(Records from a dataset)

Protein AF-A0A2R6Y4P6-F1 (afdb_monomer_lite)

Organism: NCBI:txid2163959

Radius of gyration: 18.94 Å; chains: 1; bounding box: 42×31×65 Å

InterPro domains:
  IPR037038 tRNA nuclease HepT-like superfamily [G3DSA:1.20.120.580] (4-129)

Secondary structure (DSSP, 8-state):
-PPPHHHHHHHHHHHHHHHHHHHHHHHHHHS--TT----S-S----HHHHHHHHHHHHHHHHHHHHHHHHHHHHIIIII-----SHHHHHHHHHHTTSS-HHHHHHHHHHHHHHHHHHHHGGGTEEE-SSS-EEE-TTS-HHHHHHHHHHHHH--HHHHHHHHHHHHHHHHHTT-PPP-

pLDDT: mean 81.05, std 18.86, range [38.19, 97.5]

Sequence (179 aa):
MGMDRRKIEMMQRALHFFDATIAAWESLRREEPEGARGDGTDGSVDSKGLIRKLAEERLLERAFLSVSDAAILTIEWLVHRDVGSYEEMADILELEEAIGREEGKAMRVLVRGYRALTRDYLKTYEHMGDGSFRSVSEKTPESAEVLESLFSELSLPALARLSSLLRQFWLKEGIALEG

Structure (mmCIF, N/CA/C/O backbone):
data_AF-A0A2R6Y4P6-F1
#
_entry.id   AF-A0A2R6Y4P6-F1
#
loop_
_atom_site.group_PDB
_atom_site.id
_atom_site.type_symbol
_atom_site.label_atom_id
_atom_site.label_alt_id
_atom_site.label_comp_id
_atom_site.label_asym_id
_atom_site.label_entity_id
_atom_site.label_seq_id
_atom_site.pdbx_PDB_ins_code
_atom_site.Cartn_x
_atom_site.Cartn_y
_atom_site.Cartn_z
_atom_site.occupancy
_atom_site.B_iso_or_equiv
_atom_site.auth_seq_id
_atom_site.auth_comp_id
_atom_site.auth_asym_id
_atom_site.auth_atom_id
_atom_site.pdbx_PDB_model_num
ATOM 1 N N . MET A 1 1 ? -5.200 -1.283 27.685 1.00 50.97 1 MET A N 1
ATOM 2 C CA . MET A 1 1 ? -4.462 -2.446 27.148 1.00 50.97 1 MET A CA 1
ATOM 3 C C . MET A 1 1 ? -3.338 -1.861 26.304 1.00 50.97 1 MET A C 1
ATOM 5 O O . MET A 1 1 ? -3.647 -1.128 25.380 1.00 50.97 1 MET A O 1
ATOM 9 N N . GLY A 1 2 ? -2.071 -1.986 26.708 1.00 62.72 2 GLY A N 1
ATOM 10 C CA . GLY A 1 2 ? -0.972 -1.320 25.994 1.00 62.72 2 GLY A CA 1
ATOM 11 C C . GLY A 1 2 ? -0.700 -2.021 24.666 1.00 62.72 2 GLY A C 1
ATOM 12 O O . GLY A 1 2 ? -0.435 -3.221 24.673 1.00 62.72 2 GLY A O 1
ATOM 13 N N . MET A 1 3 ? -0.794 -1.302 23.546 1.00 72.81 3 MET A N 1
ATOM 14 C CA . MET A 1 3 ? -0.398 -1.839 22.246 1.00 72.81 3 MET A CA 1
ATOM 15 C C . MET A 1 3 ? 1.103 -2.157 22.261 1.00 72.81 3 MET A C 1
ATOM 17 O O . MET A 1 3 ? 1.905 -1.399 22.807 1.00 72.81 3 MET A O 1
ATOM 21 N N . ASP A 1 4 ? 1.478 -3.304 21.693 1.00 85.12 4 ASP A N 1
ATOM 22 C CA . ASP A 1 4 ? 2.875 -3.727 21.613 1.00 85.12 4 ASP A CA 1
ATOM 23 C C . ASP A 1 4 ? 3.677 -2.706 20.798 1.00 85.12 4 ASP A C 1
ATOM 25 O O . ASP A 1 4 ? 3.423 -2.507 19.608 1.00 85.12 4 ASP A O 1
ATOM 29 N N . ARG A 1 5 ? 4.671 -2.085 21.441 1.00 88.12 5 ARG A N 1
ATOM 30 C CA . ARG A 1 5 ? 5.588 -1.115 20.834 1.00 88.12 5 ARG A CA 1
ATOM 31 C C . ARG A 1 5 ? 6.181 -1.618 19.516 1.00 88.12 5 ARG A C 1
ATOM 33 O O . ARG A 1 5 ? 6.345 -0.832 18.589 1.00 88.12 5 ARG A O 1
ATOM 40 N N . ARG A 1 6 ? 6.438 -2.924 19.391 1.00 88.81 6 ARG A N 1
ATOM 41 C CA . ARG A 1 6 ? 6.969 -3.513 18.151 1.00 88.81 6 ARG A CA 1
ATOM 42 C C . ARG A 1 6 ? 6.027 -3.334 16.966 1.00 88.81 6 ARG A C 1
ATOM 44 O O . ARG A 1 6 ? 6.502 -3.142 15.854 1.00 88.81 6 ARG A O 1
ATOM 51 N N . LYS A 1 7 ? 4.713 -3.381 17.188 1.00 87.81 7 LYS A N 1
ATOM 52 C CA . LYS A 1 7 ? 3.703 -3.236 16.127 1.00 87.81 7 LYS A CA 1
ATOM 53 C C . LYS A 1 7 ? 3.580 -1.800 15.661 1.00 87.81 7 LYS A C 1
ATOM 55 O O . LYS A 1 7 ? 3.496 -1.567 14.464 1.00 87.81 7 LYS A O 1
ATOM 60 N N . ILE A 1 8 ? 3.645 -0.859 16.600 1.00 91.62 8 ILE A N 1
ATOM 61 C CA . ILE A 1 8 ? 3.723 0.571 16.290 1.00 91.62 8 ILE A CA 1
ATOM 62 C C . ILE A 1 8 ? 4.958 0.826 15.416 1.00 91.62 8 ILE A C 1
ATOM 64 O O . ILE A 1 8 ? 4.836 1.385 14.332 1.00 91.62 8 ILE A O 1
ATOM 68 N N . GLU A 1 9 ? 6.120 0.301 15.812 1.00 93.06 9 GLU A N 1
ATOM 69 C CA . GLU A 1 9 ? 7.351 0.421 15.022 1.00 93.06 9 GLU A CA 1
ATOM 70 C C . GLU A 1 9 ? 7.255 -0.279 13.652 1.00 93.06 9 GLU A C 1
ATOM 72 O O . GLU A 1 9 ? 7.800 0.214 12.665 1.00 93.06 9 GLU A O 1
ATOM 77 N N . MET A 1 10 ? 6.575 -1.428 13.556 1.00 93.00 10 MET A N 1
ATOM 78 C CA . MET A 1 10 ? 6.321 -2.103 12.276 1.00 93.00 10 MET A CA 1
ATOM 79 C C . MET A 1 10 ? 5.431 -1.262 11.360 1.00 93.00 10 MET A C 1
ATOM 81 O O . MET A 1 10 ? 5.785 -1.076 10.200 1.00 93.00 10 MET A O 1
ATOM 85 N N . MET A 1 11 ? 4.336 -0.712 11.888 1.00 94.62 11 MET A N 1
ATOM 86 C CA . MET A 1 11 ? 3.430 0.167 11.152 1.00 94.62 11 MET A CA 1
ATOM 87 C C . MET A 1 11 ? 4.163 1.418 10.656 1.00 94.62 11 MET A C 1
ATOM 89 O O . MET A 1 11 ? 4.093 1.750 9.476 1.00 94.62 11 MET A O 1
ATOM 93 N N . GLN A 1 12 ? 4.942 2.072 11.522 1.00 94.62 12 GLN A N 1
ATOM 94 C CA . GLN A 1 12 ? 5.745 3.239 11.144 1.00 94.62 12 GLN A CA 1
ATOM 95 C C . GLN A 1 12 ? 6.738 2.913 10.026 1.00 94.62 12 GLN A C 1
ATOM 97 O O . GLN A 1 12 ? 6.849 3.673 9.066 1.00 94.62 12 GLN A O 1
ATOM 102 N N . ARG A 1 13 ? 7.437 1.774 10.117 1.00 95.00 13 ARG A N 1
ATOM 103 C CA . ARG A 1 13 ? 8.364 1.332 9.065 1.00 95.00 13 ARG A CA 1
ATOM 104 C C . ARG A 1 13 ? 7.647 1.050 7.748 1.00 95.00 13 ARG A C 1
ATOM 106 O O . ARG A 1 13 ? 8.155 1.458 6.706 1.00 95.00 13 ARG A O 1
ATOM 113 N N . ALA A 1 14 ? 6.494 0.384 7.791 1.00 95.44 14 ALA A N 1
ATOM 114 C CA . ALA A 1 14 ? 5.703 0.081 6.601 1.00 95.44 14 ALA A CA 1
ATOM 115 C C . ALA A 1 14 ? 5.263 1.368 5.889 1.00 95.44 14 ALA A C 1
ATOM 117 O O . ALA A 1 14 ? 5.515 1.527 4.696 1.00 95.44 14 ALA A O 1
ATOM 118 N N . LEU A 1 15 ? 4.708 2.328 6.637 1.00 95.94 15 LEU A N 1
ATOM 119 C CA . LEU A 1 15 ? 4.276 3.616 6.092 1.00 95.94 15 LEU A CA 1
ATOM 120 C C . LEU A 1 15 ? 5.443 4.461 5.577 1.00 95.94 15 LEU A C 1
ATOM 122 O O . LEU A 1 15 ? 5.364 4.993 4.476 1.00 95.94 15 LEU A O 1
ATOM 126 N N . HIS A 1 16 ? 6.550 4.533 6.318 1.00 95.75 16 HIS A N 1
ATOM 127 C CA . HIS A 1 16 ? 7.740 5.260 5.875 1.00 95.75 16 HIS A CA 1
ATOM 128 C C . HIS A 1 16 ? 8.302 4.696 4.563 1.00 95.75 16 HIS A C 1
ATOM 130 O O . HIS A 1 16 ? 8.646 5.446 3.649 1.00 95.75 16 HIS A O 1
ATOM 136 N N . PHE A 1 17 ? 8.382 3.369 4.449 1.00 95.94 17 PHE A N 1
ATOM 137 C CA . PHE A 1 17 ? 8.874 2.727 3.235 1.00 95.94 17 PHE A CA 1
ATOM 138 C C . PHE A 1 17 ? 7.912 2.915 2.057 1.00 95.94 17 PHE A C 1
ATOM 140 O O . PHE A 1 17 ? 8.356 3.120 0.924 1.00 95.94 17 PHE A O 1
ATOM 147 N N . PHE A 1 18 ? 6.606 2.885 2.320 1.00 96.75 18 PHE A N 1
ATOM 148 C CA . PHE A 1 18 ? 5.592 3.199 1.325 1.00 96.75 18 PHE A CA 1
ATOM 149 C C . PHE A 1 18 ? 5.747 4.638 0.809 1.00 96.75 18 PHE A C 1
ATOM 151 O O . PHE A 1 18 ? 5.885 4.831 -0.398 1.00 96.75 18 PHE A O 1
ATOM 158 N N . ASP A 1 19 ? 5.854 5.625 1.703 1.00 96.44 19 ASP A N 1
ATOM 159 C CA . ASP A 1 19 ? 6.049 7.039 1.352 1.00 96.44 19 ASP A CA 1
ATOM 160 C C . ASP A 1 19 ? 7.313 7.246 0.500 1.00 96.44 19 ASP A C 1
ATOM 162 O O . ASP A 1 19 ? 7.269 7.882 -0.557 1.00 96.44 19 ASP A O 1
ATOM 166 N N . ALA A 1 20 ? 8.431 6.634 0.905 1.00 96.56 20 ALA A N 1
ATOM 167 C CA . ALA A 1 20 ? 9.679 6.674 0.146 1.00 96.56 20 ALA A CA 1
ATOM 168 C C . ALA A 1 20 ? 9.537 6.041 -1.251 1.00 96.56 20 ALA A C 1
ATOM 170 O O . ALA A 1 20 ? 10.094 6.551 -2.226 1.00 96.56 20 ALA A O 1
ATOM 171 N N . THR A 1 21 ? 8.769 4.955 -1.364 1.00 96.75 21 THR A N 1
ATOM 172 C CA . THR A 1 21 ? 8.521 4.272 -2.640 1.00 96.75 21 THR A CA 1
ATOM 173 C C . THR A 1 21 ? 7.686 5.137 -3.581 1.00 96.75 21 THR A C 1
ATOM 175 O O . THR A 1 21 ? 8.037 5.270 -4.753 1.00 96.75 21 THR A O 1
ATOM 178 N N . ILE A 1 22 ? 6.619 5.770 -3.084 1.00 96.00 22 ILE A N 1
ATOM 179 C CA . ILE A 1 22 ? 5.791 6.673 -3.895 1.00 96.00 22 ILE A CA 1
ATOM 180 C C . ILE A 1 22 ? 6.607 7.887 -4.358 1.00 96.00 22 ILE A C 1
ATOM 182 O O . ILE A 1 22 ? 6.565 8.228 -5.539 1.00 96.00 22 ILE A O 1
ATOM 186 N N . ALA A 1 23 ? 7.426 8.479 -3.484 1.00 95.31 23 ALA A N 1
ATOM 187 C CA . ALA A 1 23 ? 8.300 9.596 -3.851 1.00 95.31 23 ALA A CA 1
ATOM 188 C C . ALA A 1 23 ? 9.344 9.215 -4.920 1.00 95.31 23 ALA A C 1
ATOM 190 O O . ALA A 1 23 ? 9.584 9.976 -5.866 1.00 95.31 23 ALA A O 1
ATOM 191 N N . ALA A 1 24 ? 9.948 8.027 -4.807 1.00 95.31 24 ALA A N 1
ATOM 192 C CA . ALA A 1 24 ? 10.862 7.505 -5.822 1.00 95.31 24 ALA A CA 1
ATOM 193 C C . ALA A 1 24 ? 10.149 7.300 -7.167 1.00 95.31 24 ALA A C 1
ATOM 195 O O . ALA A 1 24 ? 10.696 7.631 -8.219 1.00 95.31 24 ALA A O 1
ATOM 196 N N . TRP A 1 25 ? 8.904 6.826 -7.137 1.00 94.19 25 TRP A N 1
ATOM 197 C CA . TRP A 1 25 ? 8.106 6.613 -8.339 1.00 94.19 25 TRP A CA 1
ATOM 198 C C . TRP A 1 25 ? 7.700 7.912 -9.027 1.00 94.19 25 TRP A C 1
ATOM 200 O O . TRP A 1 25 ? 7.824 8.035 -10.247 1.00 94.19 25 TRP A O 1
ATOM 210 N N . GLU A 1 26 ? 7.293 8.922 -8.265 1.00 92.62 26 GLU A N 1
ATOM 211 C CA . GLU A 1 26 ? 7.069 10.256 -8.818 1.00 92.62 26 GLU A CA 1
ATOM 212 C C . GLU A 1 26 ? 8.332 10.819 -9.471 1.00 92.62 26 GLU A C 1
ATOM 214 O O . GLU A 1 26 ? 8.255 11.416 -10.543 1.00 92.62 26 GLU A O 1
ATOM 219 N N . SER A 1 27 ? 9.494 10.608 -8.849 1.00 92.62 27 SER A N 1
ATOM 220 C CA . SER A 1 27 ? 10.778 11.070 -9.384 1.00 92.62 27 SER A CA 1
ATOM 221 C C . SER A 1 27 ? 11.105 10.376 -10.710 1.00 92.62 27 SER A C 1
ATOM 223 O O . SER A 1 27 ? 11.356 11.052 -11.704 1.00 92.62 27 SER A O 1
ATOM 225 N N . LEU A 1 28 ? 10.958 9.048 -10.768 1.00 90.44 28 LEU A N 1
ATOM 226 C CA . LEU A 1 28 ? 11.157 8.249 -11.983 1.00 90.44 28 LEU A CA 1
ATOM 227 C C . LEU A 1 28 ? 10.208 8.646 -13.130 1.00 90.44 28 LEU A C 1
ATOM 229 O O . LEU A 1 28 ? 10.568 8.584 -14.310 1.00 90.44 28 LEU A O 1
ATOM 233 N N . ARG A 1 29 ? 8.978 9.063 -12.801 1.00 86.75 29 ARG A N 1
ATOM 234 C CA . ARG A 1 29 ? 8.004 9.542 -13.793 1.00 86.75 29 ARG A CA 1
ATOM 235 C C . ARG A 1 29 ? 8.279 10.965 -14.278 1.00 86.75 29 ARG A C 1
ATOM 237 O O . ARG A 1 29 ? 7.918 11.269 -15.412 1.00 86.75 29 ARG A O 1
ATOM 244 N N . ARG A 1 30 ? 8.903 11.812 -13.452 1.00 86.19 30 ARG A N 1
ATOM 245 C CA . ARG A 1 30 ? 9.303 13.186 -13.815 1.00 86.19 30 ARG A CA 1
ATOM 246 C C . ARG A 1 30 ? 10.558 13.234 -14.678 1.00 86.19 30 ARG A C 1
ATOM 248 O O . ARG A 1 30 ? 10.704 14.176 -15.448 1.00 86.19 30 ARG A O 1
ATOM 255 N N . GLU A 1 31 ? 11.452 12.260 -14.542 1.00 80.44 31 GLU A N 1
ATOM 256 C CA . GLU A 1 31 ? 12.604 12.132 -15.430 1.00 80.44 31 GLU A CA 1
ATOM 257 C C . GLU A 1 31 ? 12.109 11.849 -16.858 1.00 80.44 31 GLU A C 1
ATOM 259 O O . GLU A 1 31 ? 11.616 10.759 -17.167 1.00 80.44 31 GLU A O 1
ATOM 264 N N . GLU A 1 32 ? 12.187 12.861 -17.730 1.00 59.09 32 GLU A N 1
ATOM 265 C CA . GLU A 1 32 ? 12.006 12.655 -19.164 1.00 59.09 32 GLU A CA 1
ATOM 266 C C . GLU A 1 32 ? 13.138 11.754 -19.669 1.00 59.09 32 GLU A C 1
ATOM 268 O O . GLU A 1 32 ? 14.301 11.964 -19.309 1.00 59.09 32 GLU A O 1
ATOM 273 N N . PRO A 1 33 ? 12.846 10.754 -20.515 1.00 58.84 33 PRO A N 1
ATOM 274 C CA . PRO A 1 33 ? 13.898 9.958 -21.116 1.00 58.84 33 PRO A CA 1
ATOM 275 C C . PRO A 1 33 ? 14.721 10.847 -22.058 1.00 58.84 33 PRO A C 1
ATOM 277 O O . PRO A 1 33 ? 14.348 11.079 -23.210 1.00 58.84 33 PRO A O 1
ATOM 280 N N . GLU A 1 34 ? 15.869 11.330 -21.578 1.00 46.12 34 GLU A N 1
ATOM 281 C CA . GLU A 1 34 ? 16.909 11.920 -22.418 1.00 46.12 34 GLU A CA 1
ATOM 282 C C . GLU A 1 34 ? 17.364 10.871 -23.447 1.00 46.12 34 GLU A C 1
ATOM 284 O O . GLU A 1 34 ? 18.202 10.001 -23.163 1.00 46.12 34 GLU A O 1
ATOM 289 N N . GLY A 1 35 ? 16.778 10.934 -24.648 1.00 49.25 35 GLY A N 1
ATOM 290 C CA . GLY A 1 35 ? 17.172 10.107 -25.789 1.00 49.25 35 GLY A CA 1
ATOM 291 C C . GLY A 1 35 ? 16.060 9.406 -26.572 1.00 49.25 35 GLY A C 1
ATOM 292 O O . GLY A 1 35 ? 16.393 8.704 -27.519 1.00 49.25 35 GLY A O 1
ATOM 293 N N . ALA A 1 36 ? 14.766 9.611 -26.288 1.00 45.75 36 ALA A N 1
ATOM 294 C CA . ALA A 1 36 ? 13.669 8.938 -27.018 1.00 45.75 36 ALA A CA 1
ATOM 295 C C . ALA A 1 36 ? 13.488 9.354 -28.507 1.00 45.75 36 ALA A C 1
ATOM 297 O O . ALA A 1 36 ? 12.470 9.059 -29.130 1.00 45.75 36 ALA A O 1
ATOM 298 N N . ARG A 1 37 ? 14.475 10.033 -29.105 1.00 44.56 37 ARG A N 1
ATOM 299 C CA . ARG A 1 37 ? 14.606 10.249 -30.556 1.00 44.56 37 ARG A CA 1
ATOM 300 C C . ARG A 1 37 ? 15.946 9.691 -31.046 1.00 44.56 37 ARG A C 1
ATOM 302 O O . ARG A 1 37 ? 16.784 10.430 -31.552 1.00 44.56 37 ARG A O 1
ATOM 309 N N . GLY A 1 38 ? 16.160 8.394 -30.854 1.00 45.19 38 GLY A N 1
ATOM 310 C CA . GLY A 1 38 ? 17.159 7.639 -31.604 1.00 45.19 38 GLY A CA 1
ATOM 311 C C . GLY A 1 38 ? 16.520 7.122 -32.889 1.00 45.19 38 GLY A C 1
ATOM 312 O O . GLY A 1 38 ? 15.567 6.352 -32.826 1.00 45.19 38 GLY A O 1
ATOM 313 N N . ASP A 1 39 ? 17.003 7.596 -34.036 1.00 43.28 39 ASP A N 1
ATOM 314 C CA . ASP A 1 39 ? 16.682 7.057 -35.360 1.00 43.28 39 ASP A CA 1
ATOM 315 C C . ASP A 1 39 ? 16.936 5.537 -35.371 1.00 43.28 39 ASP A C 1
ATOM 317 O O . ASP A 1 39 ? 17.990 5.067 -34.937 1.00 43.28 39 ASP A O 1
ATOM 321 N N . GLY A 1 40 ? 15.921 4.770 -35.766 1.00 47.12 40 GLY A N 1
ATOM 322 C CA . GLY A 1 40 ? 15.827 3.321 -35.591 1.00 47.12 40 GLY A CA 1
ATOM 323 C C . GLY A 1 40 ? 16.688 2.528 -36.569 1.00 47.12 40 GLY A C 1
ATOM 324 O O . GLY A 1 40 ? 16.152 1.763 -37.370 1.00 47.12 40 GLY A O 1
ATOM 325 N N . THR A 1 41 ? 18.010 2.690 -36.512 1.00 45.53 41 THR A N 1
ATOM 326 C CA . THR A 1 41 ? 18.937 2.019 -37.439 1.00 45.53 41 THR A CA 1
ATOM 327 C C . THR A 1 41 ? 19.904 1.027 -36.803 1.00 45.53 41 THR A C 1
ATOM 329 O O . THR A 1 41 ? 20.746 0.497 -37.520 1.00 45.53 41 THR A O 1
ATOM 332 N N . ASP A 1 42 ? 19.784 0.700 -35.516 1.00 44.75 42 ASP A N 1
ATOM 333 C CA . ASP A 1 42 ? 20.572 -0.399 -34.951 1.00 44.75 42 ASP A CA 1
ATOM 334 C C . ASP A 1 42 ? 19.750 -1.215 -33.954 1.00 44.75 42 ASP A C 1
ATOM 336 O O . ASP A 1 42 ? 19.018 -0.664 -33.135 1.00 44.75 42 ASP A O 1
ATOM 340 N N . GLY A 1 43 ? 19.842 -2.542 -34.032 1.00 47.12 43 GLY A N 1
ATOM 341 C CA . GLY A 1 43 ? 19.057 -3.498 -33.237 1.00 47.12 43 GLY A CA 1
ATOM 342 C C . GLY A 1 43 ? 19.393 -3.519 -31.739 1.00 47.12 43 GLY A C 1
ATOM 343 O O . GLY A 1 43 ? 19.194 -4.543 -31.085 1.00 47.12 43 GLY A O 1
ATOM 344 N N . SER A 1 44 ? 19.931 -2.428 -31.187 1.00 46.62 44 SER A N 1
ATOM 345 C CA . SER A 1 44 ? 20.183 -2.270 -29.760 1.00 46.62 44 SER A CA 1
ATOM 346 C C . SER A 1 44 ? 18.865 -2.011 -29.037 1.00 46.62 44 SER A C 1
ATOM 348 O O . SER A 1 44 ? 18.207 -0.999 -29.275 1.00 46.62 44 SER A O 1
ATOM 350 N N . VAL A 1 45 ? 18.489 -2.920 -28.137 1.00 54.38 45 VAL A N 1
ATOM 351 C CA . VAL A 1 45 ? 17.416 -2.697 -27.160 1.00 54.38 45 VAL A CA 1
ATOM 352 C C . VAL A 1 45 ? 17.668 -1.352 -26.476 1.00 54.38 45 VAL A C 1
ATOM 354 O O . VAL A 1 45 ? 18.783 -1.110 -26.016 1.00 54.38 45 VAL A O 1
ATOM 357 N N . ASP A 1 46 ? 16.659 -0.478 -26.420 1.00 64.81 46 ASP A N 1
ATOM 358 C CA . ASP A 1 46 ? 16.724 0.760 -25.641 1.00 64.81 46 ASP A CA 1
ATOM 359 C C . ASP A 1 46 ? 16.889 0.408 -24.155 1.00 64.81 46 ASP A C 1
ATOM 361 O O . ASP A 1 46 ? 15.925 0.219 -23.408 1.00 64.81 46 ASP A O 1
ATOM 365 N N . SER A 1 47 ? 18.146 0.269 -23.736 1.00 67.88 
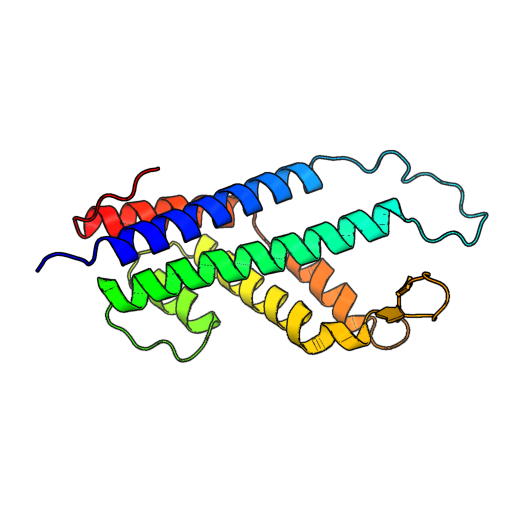47 SER A N 1
ATOM 366 C CA . SER A 1 47 ? 18.521 -0.115 -22.380 1.00 67.88 47 SER A CA 1
ATOM 367 C C . SER A 1 47 ? 17.992 0.878 -21.349 1.00 67.88 47 SER A C 1
ATOM 369 O O . SER A 1 47 ? 17.699 0.474 -20.227 1.00 67.88 47 SER A O 1
ATOM 371 N N . LYS A 1 48 ? 17.824 2.161 -21.708 1.00 71.75 48 LYS A N 1
ATOM 372 C CA . LYS A 1 48 ? 17.265 3.166 -20.792 1.00 71.75 48 LYS A CA 1
ATOM 373 C C . LYS A 1 48 ? 15.768 2.943 -20.590 1.00 71.75 48 LYS A C 1
ATOM 375 O O . LYS A 1 48 ? 15.318 2.912 -19.444 1.00 71.75 48 LYS A O 1
ATOM 380 N N . GLY A 1 49 ? 15.019 2.731 -21.673 1.00 75.69 49 GLY A N 1
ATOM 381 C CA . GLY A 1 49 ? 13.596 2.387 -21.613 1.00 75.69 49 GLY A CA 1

WORK INSTRUCTIONS: With the first line of the records as the start and the line holding "ATOM 10 C CA" as the end, please copy exactly those lines and no others.

WORKED SOLUTION:
Protein AF-A0A2R6Y4P6-F1 (afdb_monomer_lite)

Organism: NCBI:txid2163959

Radius of gyration: 18.94 Å; chains: 1; bounding box: 42×31×65 Å

InterPro domains:
  IPR037038 tRNA nuclease HepT-like superfamily [G3DSA:1.20.120.580] (4-129)

Secondary structure (DSSP, 8-state):
-PPPHHHHHHHHHHHHHHHHHHHHHHHHHHS--TT----S-S----HHHHHHHHHHHHHHHHHHHHHHHHHHHHIIIII-----SHHHHHHHHHHTTSS-HHHHHHHHHHHHHHHHHHHHGGGTEEE-SSS-EEE-TTS-HHHHHHHHHHHHH--HHHHHHHHHHHHHHHHHTT-PPP-

pLDDT: mean 81.05, std 18.86, range [38.19, 97.5]

Sequence (179 aa):
MGMDRRKIEMMQRALHFFDATIAAWESLRREEPEGARGDGTDGSVDSKGLIRKLAEERLLERAFLSVSDAAILTIEWLVHRDVGSYEEMADILELEEAIGREEGKAMRVLVRGYRALTRDYLKTYEHMGDGSFRSVSEKTPESAEVLESLFSELSLPALARLSSLLRQFWLKEGIALEG

Structure (mmCIF, N/CA/C/O backbone):
data_AF-A0A2R6Y4P6-F1
#
_entry.id   AF-A0A2R6Y4P6-F1
#
loop_
_atom_site.group_PDB
_atom_site.id
_atom_site.type_symbol
_atom_site.label_atom_id
_atom_site.label_alt_id
_atom_site.label_comp_id
_atom_site.label_asym_id
_atom_site.label_entity_id
_atom_site.label_seq_id
_atom_site.pdbx_PDB_ins_code
_atom_site.Cartn_x
_atom_site.Cartn_y
_atom_site.Cartn_z
_atom_site.occupancy
_atom_site.B_iso_or_equiv
_atom_site.auth_seq_id
_atom_site.auth_comp_id
_atom_site.auth_asym_id
_atom_site.auth_atom_id
_atom_site.pdbx_PDB_model_num
ATOM 1 N N . MET A 1 1 ? -5.200 -1.283 27.685 1.00 50.97 1 MET A N 1
ATOM 2 C CA . MET A 1 1 ? -4.462 -2.446 27.148 1.00 50.97 1 MET A CA 1
ATOM 3 C C . MET A 1 1 ? -3.338 -1.861 26.304 1.00 50.97 1 MET A C 1
ATOM 5 O O . MET A 1 1 ? -3.647 -1.128 25.380 1.00 50.97 1 MET A O 1
ATOM 9 N N . GLY A 1 2 ? -2.071 -1.986 26.708 1.00 62.72 2 GLY A N 1
ATOM 10 C CA . GLY A 1 2 ? -0.972 -1.320 25.994 1.00 62.72 2 GLY A CA 1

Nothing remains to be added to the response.